Now the question asks to compute the Covariance Matrix of the standard LSE. I've managed to start the question and found that theta hat = (2, 0.8, 1)^T and here is where Im stuck. I dont know how to go about computing the Covariance Matrix. Any hints from anyone would be amazing! Thank you #### noetsi

##### Fortran must die
My hint would be to plug the raw data into software and ask it for the covariance matrix, but perhaps you lack the raw data #### Dason

##### Ambassador to the humans
Well you can do it by hand and it's not horrible. But they do have the raw data.

#### noetsi

##### Fortran must die
It's really not that hard to do a covariance matrix by hand but I would check my results by also running it in some software.

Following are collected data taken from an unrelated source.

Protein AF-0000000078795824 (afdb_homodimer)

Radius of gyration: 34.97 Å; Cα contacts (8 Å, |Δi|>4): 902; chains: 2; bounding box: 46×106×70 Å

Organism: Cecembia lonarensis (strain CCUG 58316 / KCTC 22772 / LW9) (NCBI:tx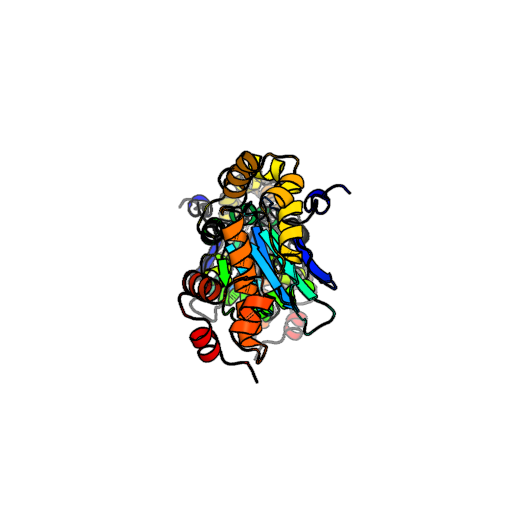id1225176)

Foldseek 3Di:
DDLDPPCPPPPCVPAQKDKDKDKAQWFAQAKDFAQWKKWKAWQFAKDWKAWQQDIAIDGHGKIKIEHHGTIIGGTGDDDGPDRITIMMMMTHHLCVQVPDPVSVVLSVLRNVCNQMKIQPDDDPVLVVLRVCLVVDDRVVNVVSVSVNSVSVSVGDIDGGHDDGPPPSVLCVVCSVVLSVLVNVLLVDLQEDDDLCVSCVSVVHDSVVCQVSCCSNNVDGPVLVSLSSLLNQLLVCLQAHPDDQVVSCNRSRHPDSVVNQVSNCVNVVDGSVVSSVVRHHDD/DDLDPPCPPPPCVPAQKDKDKDKAQWFAQAKDFAQWKKWKAWQFAKDWKAWQQFIAIDGHGKIKIEHHGTIIGGTGDDDGPDRITIMMMMTHHLCVQVPDPVSVVLSVLRNVCNQMKIQPDDDPVLVVLRVCLVVDDRVVNVVSVSVNSVSVSVGDIDGGHDDGPPPSPVCVVCSVVLSVLVNVLLVDLQEDDDLCVSCVSVVHDSVVCQVSCCSNNVDGPVLVSLSSLLNQLLVCLQAHPDDQVVSCNRSNHPDSVVNQVSNCVNVVDGSVVSSVVRHHDD

Solvent-accessible surface area (backbone atoms only — not comparable to full-atom values): 30657 Å² total; per-residue (Å²): 132,78,80,72,70,79,65,66,69,76,77,45,87,70,51,73,56,45,79,44,80,44,77,40,68,59,49,58,68,53,60,43,63,44,73,38,27,36,40,40,36,28,71,32,51,42,22,40,33,38,37,60,64,35,76,44,71,45,40,61,64,38,33,38,36,34,11,54,50,44,39,33,28,53,23,52,46,81,88,68,96,55,72,56,24,28,36,42,37,40,36,32,50,65,65,71,31,64,78,35,61,52,32,42,70,56,36,50,52,49,59,66,19,46,38,22,33,37,29,89,73,71,50,70,69,55,52,50,55,61,71,50,41,84,79,46,54,61,48,53,36,54,48,47,51,54,50,47,53,56,52,53,72,72,46,75,66,42,75,60,26,89,57,81,90,79,58,62,70,58,46,66,74,40,34,66,58,48,31,52,51,53,40,51,44,71,76,42,41,46,44,90,82,50,64,63,65,58,18,57,75,68,82,41,53,50,69,57,34,48,56,50,42,22,69,74,49,67,39,44,65,67,58,49,44,47,50,55,24,44,48,53,33,54,48,44,50,38,74,48,87,67,51,70,59,56,42,29,45,65,27,32,39,93,42,54,68,58,39,45,52,54,35,23,71,75,66,73,42,45,64,70,56,50,31,66,76,42,58,56,79,131,131,78,81,71,69,82,66,66,68,75,77,45,86,70,49,73,57,46,79,45,79,45,75,39,69,59,51,61,69,53,60,44,64,45,72,38,27,36,40,39,36,28,70,32,50,42,23,40,33,38,37,60,63,34,77,42,70,46,38,61,64,40,34,37,37,35,12,53,51,42,40,32,30,52,22,51,46,81,89,69,96,56,72,57,23,28,38,42,37,40,38,32,50,65,65,71,32,63,78,36,61,52,32,42,69,55,37,53,52,48,59,68,19,47,37,24,32,37,30,87,74,72,51,69,69,55,50,49,55,61,72,50,42,84,79,45,54,61,49,55,36,54,48,47,51,56,51,48,53,54,52,54,70,73,47,76,67,45,75,59,27,88,57,81,89,79,57,63,70,58,46,66,74,40,34,67,57,49,32,54,51,52,40,50,45,69,76,44,39,46,43,91,83,48,64,63,65,57,17,57,77,68,80,41,52,48,70,57,33,47,54,49,43,21,70,73,50,65,37,45,66,67,60,49,44,49,50,54,23,45,48,53,33,54,47,45,50,38,74,47,88,68,51,71,59,56,41,27,43,64,28,33,40,93,43,55,68,60,37,46,53,54,36,23,70,75,67,74,40,45,64,71,56,50,32,66,76,42,59,56,77,131

pLDDT: mean 88.99, std 14.08, range [19.27, 98.75]

Secondary structure (DSSP, 8-state):
--------GGG-TT-SSEEEEEEESS-----B--SSEEEEEEEE--EEEEETTEEEEE-TT-EEEE-TT--EEEEE-S--SSSSEEEEEEEE-GGGGGS-GGGHHHHHHHHGGGG-EE-SS--HHHHHHHHHGGGS-HHHHHHHHHHHHHHHHHS--EE--SS----HHHHHHHHHHHHHHHHHHHHHTTS---HHHHHTTTT--HHHHHHHHHHHHSS-HHHHHHHHHHHHHHHHHHH----HHHHHHHHT-S-HHHHHHHHHHHHSS-HHHHHHHS----/--------GGG-TT-SSEEEEEEESS-----B--SSEEEEEEEE--EEEEETTEEEEE-TT-EEEE-TT--EEEEE-S--SSSSEEEEEEEE-GGGGGS-GGGHHHHHHHHGGGG-EE-SS--HHHHHHHHHGGGS-HHHHHHHHHHHHHHHHHS--EE--SS----HHHHHHHHHHHHHHHHHHHHHTTS---HHHHHTTTT--HHHHHHHHHHHHSS-HHHHHHHHHHHHHHHHHHH----HHHHHHHHT-S-HHHHHHHHHHHHSS-HHHHHHHS----

Sequence (564 aa):
MKPSLEQISKVYEFKSFHFLKLEIEAFPHLWHYHPEIELTYIKKGRGIRYIGDQIESFEEGDLVLLGENLPHTWATQGEQDTDLQCGLVFQFPLNLFHYFPELSYLANFLKEAEKGFHFPNPSQAILQLIEGFELLNPTQQLITLIELIDKLSKEEKTVISTSLVHDYNQIHRETSRINRIKGYLHENFHQKVELEQIAQMVPMSPTYFSAWFKKSVGHPLITYVNKLRIEQASRWLLTTDWDIAEIAYKSGFQHVTHFNRVFKQEKNMPPSTFRVNHPKKPMKPSLEQISKVYEFKSFHFLKLEIEAFPHLWHYHPEIELTYIKKGRGIRYIGDQIESFEEGDLVLLGENLPHTWATQGEQDTDLQCGLVFQFPLNLFHYFPELSYLANFLKEAEKGFHFPNPSQAILQLIEGFELLNPTQQLITLIELIDKLSKEEKTVISTSLVHDYNQIHRETSRINRIKGYLHENFHQKVELEQIAQMVPMSPTYFSAWFKKSVGHPLITYVNKLRIEQASRWLLTTDWDIAEIAYKSGFQHVTHFNRVFKQEKNMPPSTFRVNHPKKP

Structure (mmCIF, N/CA/C/O backbone):
data_AF-0000000078795824-model_v1
#
loop_
_entity.id
_entity.type
_entity.pdbx_description
1 polymer 'Bacillibactin transport regulator'
#
loop_
_atom_site.group_PDB
_atom_site.id
_atom_site.type_symbol
_atom_site.label_atom_id
_atom_site.label_alt_id
_atom_site.label_comp_id
_atom_site.label_asym_id
_atom_site.label_entity_id
_atom_site.label_seq_id
_atom_site.pdbx_PDB_ins_code
_atom_site.Cartn_x
_atom_site.Cartn_y
_atom_site.Cartn_z
_atom_site.occupancy
_atom_site.B_iso_or_equiv
_atom_site.auth_seq_id
_atom_site.auth_comp_id
_atom_site.auth_asym_id
_atom_site.auth_atom_id
_atom_site.pdbx_PDB_model_num
ATOM 1 N N . MET A 1 1 ? -1.422 -22.484 -36.562 1 19.33 1 MET A N 1
ATOM 2 C CA . MET A 1 1 ? -1.958 -21.484 -35.656 1 19.33 1 MET A CA 1
ATOM 3 C C . MET A 1 1 ? -0.862 -20.938 -34.75 1 19.33 1 MET A C 1
ATOM 5 O O . MET A 1 1 ? -0.101 -21.703 -34.125 1 19.33 1 MET A O 1
ATOM 9 N N . LYS A 1 2 ? -0.406 -19.656 -34.844 1 26.94 2 LYS A N 1
ATOM 10 C CA . LYS A 1 2 ? 0.718 -18.953 -34.25 1 26.94 2 LYS A CA 1
ATOM 11 C C . LYS A 1 2 ? 0.646 -18.984 -32.719 1 26.94 2 LYS A C 1
ATOM 13 O O . LYS A 1 2 ? -0.421 -18.797 -32.125 1 26.94 2 LYS A O 1
ATOM 18 N N . PRO A 1 3 ? 1.512 -19.719 -32.094 1 26.31 3 PRO A N 1
ATOM 19 C CA . PRO A 1 3 ? 1.58 -19.609 -30.641 1 26.31 3 PRO A CA 1
ATOM 20 C C . PRO A 1 3 ? 1.437 -18.172 -30.141 1 26.31 3 PRO A C 1
ATOM 22 O O . PRO A 1 3 ? 1.927 -17.25 -30.781 1 26.31 3 PRO A O 1
ATOM 25 N N . SER A 1 4 ? 0.364 -17.734 -29.609 1 31.78 4 SER A N 1
ATOM 26 C CA . SER A 1 4 ? 0.076 -16.344 -29.297 1 31.78 4 SER A CA 1
ATOM 27 C C . SER A 1 4 ? 0.809 -15.906 -28.031 1 31.78 4 SER A C 1
ATOM 29 O O . SER A 1 4 ? 0.874 -16.656 -27.047 1 31.78 4 SER A O 1
ATOM 31 N N . LEU A 1 5 ? 1.984 -15.43 -28.141 1 35.22 5 LEU A N 1
ATOM 32 C CA . LEU A 1 5 ? 2.605 -14.68 -27.047 1 35.22 5 LEU A CA 1
ATOM 33 C C . LEU A 1 5 ? 1.551 -13.992 -26.188 1 35.22 5 LEU A C 1
ATOM 35 O O . LEU A 1 5 ? 0.716 -13.242 -26.703 1 35.22 5 LEU A O 1
ATOM 39 N N . GLU A 1 6 ? 1.296 -14.664 -25.125 1 42.09 6 GLU A N 1
ATOM 40 C CA . GLU A 1 6 ? 0.388 -13.883 -24.281 1 42.09 6 GLU A CA 1
ATOM 41 C C . GLU A 1 6 ? 0.918 -12.469 -24.062 1 42.09 6 GLU A C 1
ATOM 43 O O . GLU A 1 6 ? 2.016 -12.289 -23.547 1 42.09 6 GLU A O 1
ATOM 48 N N . GLN A 1 7 ? 0.893 -11.734 -25.047 1 41.97 7 GLN A N 1
ATOM 49 C CA . GLN A 1 7 ? 1.318 -10.344 -24.969 1 41.97 7 GLN A CA 1
ATOM 50 C C . GLN A 1 7 ? 0.645 -9.625 -23.812 1 41.97 7 GLN A C 1
ATOM 52 O O . GLN A 1 7 ? -0.499 -9.18 -23.922 1 41.97 7 GLN A O 1
ATOM 57 N N . ILE A 1 8 ? 0.852 -10.062 -22.656 1 42.12 8 ILE A N 1
ATOM 58 C CA . ILE A 1 8 ? 0.325 -9.359 -21.484 1 42.12 8 ILE A CA 1
ATOM 59 C C . ILE A 1 8 ? 0.739 -7.891 -21.531 1 42.12 8 ILE A C 1
ATOM 61 O O . ILE A 1 8 ? -0.04 -7.008 -21.172 1 42.12 8 ILE A O 1
ATOM 65 N N . SER A 1 9 ? 1.896 -7.719 -22.125 1 41.72 9 SER A N 1
ATOM 66 C CA . SER A 1 9 ? 2.645 -6.496 -21.859 1 41.72 9 SER A CA 1
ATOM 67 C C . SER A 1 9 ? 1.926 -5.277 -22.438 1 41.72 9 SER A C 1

Rounding errors become the biggest problem in most matrix, especially if you move on to a correlation matrix.

#### ledzep

##### Point Mass at Zero
Use the famous formula for working out Covariance Matrix:

[TEX] s^2 * Inv((X'X))[/TEX]

where Inv stands for Inverse
You have got your X and Y matrix there. This is just matrix multiplication.

Might just have be a little careful here as you have a quadratic term in your model. hence, your design matrix should have coeff for squared term which are basically the square of the coeff for x.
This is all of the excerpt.